▶ **What this task involves**
Return the data below exactly, but only from the line containing "ATOM 92 C CA" through the line containing "ATOM 99 N N", with both of those lines included.

▶ **Data to process**

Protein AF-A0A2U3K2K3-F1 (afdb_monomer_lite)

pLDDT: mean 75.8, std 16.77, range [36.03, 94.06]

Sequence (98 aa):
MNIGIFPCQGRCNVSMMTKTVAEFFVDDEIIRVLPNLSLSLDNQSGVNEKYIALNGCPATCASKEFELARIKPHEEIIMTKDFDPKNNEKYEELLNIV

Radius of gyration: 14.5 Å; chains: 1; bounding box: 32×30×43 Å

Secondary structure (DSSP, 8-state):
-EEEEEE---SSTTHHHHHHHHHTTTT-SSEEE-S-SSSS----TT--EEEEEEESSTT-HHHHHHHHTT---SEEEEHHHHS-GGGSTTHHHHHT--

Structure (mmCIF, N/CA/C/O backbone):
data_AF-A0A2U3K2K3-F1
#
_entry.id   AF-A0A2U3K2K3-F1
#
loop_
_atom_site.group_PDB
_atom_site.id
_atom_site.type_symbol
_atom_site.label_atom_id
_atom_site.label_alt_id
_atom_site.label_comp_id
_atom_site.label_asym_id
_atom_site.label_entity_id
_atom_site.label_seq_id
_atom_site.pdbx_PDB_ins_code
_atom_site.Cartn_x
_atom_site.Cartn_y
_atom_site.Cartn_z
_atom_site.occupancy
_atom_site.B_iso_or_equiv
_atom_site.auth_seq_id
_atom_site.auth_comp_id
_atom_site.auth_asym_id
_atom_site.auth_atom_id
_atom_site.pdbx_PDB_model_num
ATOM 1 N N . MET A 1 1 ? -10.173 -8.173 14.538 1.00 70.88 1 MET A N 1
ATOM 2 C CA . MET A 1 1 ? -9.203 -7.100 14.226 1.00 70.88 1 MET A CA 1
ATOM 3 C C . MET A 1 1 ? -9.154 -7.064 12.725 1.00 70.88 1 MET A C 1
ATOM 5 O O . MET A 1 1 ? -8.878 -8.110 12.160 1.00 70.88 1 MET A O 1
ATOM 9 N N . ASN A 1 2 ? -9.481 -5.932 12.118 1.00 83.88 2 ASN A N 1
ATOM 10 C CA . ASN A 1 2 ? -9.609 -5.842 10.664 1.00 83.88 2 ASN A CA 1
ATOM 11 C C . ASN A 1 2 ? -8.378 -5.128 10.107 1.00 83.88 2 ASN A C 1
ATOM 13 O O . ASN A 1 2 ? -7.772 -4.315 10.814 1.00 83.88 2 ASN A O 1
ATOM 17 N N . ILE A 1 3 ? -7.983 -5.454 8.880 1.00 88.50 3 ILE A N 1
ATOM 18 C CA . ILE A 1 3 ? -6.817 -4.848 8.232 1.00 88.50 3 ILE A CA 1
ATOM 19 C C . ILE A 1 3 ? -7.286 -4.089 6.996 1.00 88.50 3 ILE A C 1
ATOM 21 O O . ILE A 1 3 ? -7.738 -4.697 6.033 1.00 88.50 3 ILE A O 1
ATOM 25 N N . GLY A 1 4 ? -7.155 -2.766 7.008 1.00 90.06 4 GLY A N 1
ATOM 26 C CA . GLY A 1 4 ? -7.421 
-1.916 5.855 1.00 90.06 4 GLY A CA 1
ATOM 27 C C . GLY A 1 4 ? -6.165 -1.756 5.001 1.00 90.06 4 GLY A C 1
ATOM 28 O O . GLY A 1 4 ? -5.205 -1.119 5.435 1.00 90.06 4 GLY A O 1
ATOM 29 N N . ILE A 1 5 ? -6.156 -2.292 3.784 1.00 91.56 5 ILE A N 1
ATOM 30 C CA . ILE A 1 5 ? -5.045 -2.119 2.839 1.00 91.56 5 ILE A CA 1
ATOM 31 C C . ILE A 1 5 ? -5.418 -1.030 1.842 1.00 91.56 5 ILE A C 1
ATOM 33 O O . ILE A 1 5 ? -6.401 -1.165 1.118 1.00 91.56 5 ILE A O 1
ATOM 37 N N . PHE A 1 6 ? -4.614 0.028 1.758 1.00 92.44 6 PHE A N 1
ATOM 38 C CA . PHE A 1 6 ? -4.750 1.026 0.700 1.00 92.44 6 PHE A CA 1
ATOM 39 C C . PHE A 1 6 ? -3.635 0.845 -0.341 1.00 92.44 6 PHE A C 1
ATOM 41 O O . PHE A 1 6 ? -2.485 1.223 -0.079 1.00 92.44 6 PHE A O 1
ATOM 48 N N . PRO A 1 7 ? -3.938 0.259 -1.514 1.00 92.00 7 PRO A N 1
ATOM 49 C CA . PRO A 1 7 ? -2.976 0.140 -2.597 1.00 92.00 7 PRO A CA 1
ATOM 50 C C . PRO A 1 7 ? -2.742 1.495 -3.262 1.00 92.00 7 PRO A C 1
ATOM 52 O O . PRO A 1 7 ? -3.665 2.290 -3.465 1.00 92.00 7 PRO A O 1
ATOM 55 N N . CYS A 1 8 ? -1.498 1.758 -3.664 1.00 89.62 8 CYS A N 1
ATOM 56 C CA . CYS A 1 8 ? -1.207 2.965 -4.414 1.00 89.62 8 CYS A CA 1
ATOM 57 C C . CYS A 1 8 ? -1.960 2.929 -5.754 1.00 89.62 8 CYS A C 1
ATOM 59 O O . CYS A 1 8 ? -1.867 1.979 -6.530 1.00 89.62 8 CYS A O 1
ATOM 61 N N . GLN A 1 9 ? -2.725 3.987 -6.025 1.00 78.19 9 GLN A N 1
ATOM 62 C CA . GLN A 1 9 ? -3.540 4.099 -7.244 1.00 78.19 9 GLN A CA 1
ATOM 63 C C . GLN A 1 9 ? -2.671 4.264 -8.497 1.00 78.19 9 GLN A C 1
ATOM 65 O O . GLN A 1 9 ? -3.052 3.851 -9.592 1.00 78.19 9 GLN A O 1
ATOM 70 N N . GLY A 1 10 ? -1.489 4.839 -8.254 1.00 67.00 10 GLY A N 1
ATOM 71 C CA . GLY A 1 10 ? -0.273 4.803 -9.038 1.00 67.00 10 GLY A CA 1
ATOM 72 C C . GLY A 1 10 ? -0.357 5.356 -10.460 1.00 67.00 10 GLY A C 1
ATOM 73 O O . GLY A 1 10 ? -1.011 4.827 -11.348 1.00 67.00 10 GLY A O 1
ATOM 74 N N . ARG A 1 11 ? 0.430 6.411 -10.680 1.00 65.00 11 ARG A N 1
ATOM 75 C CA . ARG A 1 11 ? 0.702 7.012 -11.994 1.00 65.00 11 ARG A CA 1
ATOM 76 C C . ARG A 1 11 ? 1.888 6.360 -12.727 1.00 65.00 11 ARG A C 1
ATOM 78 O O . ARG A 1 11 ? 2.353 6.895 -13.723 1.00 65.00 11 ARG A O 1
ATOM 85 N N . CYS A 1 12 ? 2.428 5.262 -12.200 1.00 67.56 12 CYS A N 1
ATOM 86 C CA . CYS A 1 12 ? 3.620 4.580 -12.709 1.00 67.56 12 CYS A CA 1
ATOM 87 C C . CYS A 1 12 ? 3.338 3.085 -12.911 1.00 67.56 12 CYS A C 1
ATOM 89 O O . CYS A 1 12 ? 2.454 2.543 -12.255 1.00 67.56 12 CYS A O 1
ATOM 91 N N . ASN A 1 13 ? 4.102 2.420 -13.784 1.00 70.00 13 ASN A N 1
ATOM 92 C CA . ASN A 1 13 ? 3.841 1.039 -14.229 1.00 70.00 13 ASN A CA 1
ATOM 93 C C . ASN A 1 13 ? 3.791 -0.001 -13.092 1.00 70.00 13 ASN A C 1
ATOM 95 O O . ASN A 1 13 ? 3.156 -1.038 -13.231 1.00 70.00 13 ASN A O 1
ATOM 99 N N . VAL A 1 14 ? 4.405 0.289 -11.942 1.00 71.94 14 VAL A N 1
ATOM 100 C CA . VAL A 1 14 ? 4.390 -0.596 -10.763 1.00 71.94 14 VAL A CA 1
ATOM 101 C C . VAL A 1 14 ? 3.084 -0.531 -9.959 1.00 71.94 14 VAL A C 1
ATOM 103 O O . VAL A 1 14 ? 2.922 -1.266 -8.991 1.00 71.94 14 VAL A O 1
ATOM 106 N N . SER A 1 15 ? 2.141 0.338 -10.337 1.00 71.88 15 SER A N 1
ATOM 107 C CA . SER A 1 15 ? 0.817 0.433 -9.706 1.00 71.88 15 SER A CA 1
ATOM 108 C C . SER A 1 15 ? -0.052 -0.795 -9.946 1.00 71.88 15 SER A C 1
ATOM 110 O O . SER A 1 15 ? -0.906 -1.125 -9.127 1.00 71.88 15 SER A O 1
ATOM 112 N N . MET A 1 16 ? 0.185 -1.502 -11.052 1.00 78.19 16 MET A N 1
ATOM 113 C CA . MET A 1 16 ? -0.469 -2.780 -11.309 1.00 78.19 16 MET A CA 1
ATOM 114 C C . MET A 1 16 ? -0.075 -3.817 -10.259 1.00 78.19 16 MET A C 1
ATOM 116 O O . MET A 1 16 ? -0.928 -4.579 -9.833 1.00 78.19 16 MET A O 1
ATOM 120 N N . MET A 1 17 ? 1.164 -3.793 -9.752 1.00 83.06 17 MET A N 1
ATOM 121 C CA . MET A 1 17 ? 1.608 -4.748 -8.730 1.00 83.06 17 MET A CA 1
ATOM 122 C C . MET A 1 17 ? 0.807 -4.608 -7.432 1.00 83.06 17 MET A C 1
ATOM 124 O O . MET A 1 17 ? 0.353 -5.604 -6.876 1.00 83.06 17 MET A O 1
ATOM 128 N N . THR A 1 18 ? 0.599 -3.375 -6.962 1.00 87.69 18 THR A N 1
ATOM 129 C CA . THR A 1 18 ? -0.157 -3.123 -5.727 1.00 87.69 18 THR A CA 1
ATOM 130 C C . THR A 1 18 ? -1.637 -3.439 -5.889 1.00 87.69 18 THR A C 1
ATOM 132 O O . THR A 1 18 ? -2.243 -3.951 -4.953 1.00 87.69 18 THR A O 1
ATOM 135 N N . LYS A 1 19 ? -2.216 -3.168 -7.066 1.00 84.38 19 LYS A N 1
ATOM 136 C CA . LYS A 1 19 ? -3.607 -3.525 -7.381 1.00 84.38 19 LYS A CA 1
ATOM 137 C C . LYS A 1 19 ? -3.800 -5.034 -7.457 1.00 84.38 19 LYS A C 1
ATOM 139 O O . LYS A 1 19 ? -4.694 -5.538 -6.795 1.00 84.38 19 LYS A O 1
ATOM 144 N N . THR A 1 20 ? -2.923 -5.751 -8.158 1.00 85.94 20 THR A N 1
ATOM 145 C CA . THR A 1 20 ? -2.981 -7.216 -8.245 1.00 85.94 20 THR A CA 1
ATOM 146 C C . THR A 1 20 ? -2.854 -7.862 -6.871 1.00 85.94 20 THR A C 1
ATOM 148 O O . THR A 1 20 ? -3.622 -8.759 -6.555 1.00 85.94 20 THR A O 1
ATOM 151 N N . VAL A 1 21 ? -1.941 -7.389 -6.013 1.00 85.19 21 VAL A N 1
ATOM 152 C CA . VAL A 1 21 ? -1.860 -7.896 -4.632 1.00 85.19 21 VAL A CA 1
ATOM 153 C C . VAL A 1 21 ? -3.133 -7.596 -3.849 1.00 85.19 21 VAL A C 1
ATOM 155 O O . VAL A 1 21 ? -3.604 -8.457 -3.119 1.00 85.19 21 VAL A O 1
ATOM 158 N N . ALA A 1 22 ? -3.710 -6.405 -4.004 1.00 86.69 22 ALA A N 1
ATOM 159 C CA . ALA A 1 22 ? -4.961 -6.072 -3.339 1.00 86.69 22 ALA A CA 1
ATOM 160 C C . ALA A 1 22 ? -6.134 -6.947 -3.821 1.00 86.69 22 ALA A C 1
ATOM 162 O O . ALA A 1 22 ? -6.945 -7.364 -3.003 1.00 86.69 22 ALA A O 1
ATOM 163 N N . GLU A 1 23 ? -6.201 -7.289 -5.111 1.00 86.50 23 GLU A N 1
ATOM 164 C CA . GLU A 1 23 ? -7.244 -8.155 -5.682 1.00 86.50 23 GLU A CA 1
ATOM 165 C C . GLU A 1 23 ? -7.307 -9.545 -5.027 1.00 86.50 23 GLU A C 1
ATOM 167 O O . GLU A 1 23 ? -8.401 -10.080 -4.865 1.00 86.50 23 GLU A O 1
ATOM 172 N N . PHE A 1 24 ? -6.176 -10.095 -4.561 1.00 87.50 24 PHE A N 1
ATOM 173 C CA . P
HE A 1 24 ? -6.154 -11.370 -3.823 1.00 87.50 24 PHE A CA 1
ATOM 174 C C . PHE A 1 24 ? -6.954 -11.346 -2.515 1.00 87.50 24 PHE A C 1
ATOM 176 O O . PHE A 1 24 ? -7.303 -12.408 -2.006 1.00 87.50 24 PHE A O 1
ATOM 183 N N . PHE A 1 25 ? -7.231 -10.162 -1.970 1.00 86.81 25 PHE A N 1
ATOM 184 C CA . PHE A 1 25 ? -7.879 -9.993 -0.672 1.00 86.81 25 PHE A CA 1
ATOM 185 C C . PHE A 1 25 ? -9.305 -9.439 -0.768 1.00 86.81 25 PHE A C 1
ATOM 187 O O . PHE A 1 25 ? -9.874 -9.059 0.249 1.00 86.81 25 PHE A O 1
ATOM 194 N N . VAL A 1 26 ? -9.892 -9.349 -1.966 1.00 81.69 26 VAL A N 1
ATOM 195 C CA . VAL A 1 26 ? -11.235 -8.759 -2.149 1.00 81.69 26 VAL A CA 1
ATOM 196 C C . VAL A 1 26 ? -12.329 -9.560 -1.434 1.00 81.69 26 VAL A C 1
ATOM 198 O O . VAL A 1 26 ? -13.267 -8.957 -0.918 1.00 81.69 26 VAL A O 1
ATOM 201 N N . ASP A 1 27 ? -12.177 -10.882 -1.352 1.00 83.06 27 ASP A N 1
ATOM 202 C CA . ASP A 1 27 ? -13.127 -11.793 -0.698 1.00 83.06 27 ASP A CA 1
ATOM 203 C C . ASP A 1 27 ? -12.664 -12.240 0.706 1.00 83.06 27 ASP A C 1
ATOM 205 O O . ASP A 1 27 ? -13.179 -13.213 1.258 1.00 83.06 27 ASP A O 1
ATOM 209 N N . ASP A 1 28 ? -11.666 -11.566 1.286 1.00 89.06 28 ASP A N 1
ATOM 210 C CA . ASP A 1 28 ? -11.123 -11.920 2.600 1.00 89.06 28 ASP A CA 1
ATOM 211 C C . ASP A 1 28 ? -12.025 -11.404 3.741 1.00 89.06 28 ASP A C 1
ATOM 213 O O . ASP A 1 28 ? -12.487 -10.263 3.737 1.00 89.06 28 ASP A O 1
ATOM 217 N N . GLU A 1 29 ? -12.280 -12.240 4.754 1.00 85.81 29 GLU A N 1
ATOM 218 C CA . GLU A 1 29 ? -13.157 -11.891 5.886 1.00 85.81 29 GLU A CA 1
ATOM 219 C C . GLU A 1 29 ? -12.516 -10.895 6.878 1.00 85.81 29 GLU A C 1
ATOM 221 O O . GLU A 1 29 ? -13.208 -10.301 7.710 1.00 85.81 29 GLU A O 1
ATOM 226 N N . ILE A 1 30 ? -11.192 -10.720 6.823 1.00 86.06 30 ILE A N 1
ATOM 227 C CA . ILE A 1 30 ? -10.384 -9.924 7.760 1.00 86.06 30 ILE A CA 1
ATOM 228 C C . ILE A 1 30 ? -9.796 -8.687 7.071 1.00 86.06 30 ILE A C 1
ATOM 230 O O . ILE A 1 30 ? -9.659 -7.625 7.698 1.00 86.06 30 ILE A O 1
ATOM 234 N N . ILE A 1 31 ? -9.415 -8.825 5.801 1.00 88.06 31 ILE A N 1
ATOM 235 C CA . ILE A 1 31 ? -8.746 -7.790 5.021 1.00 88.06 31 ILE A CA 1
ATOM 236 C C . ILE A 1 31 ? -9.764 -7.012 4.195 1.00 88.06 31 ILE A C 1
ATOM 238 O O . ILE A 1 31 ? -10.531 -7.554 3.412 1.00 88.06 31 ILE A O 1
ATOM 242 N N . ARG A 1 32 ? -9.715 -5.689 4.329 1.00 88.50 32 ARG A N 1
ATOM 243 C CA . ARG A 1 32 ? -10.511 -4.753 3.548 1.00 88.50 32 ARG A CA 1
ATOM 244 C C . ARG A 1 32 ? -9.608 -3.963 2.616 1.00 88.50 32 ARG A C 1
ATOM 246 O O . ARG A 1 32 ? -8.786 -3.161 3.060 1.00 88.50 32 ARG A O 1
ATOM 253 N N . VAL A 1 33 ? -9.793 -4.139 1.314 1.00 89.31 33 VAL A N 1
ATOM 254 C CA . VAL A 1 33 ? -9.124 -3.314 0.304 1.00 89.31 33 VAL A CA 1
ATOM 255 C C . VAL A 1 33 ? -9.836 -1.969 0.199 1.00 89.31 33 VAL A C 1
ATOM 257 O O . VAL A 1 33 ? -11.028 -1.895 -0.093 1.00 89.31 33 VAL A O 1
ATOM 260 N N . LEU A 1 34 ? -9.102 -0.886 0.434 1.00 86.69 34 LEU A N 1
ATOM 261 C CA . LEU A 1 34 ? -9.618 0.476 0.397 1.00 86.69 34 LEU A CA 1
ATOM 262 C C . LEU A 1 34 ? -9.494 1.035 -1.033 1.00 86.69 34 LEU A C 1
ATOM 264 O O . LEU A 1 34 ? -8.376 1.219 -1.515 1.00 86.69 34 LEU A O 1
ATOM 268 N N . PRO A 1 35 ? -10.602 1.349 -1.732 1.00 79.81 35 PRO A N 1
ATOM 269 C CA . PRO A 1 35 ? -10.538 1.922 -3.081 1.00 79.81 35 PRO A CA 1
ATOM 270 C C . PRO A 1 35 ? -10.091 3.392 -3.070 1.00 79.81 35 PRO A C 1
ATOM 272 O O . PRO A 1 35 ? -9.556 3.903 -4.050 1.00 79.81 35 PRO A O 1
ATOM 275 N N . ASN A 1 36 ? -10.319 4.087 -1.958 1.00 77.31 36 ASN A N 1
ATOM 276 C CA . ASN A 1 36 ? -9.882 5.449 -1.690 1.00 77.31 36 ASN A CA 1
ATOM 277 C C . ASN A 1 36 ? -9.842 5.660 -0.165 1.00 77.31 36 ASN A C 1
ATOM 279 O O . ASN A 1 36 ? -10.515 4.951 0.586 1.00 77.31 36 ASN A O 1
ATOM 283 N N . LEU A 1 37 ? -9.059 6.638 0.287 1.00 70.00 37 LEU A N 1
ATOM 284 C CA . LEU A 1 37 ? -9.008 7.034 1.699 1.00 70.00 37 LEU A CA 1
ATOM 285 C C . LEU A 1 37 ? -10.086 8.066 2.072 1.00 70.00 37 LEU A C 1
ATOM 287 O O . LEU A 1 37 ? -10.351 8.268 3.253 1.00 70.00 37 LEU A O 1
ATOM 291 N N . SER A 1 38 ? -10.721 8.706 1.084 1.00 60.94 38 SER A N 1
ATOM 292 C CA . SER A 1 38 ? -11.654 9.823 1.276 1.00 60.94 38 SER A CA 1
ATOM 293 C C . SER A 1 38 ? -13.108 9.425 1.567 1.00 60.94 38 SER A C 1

▶ **Result for this task**
ATOM 92 C CA . ASN A 1 13 ? 3.841 1.039 -14.229 1.00 70.00 13 ASN A CA 1
ATOM 93 C C . ASN A 1 13 ? 3.791 -0.001 -13.092 1.00 70.00 13 ASN A C 1
ATOM 95 O O . ASN A 1 13 ? 3.156 -1.038 -13.231 1.00 70.00 13 ASN A O 1
ATOM 99 N N . VAL A 1 14 ? 4.405 0.289 -11.942 1.00 71.94 14 VAL A N 1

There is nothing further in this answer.